Can It Up: November
Posted on 01 November 2012
It’s that time again…time to Can It Up! I had such a good time reading everyone’s contributions to October’s event with apples.
You all inspire me with your creativity; you totally rock! November, here we come!
Let’s Can It Up!
- First, review the Can It Up ground rules.
- During the month of November (that means up to November 30th), please either link your post to this post using the tool below; email me your post or photo; post your post or photo in the Comments section of this post; or tweet your post or a photo using our hashtag #CanItUp. Or you can do all four! I will do a round-up on December 1.
- Please mention Can It Up and link back to this post.
- To include your photo in the monthly roundup post, email it to me by November 30th. It must be at least 670 pixels wide and oriented horizontally (i.e. landscape).
- Don’t forget that your preserve must be water-bath canned. Read up on water-bath canning.

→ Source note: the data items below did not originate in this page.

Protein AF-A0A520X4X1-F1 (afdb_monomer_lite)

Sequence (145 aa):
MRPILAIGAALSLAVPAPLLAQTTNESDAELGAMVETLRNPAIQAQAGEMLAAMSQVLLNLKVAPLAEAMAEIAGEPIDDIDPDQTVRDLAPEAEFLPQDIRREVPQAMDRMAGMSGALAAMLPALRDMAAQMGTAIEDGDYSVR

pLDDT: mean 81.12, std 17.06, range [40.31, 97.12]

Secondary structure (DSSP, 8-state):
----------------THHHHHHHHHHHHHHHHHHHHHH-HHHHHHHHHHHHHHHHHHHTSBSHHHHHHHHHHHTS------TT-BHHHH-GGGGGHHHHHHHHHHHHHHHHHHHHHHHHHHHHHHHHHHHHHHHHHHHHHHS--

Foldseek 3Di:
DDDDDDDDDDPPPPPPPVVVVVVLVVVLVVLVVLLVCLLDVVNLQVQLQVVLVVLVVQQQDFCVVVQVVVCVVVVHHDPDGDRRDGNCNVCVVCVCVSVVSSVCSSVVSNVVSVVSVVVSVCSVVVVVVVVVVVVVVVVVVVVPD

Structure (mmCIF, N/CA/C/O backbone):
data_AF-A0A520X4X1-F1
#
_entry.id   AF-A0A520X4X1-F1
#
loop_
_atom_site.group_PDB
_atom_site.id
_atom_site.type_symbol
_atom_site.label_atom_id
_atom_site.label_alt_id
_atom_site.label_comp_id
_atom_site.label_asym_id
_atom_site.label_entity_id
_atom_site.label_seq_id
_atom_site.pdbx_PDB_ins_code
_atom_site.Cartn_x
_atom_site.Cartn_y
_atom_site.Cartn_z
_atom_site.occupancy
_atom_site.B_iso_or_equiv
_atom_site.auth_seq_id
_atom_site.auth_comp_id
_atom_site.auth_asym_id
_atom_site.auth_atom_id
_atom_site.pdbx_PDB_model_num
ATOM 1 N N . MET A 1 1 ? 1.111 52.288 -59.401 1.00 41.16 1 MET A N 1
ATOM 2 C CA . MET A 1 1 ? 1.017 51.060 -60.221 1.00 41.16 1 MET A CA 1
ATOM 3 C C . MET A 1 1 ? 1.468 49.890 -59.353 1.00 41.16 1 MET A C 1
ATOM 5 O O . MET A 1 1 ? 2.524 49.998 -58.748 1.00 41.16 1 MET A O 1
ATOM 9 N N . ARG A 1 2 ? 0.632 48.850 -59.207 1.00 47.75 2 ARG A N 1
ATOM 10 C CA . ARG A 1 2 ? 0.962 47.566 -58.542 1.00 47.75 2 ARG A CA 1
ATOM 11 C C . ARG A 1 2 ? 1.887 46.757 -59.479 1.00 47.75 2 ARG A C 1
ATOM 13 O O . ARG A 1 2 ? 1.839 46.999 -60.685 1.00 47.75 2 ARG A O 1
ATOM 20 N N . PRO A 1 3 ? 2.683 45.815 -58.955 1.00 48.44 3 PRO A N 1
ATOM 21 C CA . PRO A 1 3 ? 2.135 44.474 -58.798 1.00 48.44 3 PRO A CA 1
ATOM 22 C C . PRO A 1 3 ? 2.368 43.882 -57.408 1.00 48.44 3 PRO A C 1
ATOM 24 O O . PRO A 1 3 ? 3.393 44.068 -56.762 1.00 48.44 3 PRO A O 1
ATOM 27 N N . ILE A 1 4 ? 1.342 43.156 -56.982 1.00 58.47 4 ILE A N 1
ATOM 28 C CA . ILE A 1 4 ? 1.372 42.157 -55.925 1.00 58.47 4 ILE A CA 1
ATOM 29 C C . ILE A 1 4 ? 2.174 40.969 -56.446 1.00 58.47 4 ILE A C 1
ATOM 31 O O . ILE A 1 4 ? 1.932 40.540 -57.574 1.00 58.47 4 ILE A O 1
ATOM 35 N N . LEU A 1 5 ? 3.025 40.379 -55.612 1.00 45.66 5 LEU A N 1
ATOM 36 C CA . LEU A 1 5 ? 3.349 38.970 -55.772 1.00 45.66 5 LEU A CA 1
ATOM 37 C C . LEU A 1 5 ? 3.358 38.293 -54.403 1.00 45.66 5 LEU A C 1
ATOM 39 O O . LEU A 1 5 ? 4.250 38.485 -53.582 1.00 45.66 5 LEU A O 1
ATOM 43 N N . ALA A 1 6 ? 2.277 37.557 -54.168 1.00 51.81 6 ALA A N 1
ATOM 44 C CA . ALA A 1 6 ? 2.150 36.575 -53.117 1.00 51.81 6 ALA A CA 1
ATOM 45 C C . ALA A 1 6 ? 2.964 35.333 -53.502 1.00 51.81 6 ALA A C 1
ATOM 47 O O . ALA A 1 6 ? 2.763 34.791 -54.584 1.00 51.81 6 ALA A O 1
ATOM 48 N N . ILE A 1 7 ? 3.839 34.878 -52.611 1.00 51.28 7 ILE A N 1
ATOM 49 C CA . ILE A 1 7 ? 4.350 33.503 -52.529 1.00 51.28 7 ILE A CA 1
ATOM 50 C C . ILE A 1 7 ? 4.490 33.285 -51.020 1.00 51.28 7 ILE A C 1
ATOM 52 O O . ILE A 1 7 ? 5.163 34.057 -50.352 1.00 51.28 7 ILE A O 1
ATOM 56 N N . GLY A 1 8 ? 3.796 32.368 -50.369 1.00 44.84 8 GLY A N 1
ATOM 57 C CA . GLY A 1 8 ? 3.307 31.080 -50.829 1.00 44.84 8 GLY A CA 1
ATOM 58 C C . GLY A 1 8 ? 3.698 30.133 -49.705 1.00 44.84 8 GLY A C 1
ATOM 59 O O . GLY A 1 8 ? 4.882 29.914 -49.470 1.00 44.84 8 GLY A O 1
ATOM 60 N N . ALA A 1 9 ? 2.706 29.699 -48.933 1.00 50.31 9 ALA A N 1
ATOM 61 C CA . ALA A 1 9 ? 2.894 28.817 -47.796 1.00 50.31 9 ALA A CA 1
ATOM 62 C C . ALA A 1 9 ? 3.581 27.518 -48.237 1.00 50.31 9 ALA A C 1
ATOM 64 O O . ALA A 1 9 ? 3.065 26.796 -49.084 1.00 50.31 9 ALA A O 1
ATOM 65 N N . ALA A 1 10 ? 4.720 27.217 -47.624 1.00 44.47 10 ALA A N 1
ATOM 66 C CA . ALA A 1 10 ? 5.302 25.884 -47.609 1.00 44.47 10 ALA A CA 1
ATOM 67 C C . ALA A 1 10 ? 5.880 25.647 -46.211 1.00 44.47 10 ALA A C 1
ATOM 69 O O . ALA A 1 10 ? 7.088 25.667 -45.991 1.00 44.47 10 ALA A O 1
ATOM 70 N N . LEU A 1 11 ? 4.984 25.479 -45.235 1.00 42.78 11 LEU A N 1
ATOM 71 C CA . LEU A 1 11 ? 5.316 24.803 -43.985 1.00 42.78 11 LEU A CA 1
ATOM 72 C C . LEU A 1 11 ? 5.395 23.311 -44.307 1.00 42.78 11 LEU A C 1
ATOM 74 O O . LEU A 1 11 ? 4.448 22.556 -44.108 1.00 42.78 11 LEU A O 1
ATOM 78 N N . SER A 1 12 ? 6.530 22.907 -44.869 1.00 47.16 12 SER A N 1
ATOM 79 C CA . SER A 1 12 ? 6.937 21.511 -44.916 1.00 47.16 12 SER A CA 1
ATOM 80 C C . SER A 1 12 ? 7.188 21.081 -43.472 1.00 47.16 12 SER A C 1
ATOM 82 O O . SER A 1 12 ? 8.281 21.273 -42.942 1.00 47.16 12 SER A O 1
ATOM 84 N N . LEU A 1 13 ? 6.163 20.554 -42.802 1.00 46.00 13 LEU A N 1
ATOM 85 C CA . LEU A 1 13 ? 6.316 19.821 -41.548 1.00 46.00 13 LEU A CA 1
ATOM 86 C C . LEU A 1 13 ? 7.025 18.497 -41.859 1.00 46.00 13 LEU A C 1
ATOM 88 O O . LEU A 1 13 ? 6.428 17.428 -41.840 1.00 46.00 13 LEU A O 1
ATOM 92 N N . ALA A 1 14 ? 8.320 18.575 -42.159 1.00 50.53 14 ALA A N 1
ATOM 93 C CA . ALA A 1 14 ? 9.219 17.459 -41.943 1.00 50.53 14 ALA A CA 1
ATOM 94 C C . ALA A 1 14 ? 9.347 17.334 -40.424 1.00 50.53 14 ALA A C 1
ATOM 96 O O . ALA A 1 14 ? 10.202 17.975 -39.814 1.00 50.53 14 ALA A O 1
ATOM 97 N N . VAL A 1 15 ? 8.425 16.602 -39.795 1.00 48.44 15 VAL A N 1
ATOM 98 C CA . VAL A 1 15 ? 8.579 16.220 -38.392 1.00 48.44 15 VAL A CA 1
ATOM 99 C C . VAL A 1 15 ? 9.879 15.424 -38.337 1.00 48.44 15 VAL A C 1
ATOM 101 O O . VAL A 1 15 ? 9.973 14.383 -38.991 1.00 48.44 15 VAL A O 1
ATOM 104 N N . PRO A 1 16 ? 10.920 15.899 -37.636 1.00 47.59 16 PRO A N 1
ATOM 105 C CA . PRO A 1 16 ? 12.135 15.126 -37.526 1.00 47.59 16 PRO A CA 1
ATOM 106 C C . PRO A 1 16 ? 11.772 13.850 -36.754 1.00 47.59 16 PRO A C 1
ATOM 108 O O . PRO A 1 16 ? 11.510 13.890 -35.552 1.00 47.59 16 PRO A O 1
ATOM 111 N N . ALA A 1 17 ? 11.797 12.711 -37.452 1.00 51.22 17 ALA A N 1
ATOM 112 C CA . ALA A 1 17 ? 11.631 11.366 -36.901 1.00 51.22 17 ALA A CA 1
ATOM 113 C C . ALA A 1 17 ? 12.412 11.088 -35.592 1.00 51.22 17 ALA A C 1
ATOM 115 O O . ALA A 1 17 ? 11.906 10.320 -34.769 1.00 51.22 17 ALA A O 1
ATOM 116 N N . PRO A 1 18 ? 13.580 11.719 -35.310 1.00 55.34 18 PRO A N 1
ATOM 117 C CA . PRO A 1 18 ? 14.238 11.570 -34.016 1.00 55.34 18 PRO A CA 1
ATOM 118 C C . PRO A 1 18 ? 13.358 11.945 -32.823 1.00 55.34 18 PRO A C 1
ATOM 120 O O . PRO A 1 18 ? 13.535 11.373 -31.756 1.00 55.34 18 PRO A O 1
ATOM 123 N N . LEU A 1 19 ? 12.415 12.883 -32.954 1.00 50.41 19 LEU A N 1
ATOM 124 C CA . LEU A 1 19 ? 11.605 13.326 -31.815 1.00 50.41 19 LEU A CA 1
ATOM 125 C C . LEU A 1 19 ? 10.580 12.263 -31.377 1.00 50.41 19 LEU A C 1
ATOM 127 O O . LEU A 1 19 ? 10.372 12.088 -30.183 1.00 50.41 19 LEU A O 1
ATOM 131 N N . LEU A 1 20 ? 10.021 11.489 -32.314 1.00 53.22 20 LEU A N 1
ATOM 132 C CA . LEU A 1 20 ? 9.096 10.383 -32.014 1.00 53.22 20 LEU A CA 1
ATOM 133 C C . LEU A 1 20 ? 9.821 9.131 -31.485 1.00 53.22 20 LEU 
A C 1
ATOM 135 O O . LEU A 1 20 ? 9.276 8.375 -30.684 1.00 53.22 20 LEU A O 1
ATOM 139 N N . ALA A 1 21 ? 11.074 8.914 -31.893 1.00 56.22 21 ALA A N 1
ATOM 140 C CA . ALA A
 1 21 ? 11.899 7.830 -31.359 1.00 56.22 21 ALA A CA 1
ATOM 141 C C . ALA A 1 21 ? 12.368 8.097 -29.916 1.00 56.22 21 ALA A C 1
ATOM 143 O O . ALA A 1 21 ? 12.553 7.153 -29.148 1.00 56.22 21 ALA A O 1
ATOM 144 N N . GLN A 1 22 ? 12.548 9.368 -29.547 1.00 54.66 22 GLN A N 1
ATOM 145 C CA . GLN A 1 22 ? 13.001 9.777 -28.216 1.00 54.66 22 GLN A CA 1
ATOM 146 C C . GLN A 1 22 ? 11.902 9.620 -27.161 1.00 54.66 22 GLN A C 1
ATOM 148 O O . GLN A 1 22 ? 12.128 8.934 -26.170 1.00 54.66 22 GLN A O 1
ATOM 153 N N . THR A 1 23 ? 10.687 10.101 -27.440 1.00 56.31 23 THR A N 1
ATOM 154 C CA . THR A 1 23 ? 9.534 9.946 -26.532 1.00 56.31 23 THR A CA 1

November’s selected ingredient is cranberries! They can be used in any of their forms (dried, fresh, frozen, juice, etc.) as your preserve’s shining star.
Are you ready? Let’s go!
P.S. If you have any questions/feedback/whatever, email me at allfourburners {{at}} gmail {{dot}} com.

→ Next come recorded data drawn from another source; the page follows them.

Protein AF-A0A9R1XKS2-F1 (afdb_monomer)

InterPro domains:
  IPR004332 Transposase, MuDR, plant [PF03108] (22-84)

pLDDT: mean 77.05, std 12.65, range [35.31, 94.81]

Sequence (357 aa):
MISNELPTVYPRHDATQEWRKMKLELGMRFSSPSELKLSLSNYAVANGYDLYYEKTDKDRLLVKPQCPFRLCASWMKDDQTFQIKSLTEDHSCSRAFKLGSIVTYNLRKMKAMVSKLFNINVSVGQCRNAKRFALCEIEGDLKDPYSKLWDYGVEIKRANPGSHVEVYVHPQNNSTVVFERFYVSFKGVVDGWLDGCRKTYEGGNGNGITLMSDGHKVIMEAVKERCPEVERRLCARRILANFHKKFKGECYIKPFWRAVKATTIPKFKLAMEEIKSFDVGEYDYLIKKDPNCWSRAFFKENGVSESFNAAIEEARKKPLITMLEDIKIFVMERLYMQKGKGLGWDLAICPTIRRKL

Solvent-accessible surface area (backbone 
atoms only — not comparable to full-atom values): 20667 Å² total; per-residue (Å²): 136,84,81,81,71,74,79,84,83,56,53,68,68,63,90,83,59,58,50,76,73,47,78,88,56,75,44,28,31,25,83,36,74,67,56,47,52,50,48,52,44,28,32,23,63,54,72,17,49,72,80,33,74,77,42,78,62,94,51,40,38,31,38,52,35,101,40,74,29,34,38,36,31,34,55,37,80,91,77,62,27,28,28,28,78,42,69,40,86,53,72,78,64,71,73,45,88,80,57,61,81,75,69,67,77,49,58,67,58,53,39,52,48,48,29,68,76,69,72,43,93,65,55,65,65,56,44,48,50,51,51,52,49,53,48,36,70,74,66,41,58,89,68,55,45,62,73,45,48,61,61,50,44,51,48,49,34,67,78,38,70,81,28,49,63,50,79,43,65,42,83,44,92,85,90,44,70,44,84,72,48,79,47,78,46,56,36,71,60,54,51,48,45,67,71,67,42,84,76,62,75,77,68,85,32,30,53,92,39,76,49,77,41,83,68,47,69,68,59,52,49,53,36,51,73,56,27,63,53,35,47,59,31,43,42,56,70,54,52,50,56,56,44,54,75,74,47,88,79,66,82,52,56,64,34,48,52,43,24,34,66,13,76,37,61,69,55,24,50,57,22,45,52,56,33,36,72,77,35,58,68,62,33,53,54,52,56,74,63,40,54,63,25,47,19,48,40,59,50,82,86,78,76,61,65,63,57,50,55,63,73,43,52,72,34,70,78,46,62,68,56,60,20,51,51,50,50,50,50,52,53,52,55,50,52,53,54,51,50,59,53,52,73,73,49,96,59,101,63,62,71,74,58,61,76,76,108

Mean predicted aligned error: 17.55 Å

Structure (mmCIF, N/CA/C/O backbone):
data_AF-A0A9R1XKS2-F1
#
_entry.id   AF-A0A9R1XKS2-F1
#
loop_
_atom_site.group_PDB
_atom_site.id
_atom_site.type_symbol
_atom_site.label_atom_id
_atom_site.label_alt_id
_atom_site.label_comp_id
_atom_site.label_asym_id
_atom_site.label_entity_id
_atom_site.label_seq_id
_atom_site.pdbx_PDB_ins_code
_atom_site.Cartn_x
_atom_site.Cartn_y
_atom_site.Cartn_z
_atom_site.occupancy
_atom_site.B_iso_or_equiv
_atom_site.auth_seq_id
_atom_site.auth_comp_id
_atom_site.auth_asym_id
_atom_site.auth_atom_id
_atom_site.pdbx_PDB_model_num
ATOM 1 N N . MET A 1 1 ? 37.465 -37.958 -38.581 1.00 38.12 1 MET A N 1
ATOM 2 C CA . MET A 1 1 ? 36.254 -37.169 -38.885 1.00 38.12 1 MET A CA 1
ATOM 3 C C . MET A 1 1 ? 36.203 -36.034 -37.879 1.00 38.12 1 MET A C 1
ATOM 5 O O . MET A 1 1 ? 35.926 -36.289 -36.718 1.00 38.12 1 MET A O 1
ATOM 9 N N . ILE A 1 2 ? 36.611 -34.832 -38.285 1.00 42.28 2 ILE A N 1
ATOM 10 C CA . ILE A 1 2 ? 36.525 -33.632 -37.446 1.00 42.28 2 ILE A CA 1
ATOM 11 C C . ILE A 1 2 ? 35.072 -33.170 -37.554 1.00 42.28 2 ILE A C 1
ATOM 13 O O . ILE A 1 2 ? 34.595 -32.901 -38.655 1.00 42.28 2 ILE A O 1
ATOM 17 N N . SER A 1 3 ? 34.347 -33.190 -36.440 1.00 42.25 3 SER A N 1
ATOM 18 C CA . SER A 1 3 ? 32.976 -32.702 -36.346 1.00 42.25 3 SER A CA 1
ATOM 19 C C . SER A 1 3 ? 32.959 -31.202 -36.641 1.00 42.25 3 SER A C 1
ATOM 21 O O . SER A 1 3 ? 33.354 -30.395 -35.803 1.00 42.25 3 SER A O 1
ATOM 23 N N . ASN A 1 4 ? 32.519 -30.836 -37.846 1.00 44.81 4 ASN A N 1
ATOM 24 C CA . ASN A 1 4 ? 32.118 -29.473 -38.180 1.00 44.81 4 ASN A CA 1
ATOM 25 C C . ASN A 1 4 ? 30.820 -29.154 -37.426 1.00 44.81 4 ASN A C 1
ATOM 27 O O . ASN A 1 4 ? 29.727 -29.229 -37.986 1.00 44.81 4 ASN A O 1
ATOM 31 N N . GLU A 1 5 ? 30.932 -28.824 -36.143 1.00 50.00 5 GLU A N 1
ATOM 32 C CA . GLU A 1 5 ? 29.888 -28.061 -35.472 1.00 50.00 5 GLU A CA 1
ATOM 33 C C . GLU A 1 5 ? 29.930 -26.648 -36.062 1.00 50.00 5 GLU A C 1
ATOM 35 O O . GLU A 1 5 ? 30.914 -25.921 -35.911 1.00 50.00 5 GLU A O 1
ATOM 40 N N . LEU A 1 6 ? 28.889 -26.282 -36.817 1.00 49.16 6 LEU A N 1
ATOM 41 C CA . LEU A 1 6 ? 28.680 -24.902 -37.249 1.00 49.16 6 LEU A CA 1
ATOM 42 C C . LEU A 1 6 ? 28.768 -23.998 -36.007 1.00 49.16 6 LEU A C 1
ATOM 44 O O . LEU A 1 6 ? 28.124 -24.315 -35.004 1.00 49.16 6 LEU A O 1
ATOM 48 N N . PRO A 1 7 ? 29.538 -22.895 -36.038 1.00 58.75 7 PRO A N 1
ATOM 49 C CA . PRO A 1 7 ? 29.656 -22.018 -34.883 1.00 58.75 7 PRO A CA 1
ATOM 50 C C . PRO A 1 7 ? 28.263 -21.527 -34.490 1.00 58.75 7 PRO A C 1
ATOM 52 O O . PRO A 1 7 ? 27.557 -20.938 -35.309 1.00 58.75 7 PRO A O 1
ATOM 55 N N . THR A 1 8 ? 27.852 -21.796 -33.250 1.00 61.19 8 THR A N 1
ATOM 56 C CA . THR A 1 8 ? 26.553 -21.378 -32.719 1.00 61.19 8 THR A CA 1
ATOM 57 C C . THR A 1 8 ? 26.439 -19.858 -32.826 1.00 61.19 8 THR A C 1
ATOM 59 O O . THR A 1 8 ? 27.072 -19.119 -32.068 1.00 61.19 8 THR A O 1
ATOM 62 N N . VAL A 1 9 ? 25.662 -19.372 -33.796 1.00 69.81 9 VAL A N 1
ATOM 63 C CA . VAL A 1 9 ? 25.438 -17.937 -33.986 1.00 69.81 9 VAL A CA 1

11 responses to Can It Up: November
I am excited about cranberries. They turn everything into a beautiful red.
Xena, I love love love cranberries. So tart, so tasty.
Hmm, I will have to put on my thinking cap to come up with something new with cranberries. I’ve been rather disappointed with several past cranberry-preserving experiments. Last year, I found a source for fresh, local berries from Vermont. Thanks again for hosting, Hima!
Rachel, I’ve preserved cranberries only 2 times, but I liked both the results. No local cranberries for me so I’ll have to make do with whatever I find at the grocery store.
Sorry I missed last month, but I will try to do it this month!
Cynthia, I would love it if you could join us this month!
Am I the first? I love chutney, cranberry and quince. I just realized that I’ve made two chutneys for Can It Up. I really do make jam too.
Xena, your chutney is absolutely stunning. Thanks for sharing!
No time for a blog post, but I did can up 2 half-pints of CRANBERRY SYRUP! It has a beautiful garnet color and a tart-sweet zing. The only problem is that I let it boil too long, so it is halfway between a jelly and a syrup. The recipe is from the Food in Jars cookbook and I will definitely give this another try, as I would love to make cranberry spritzers.
Rachel, that sounds delightful! An inspired choice for the holidays.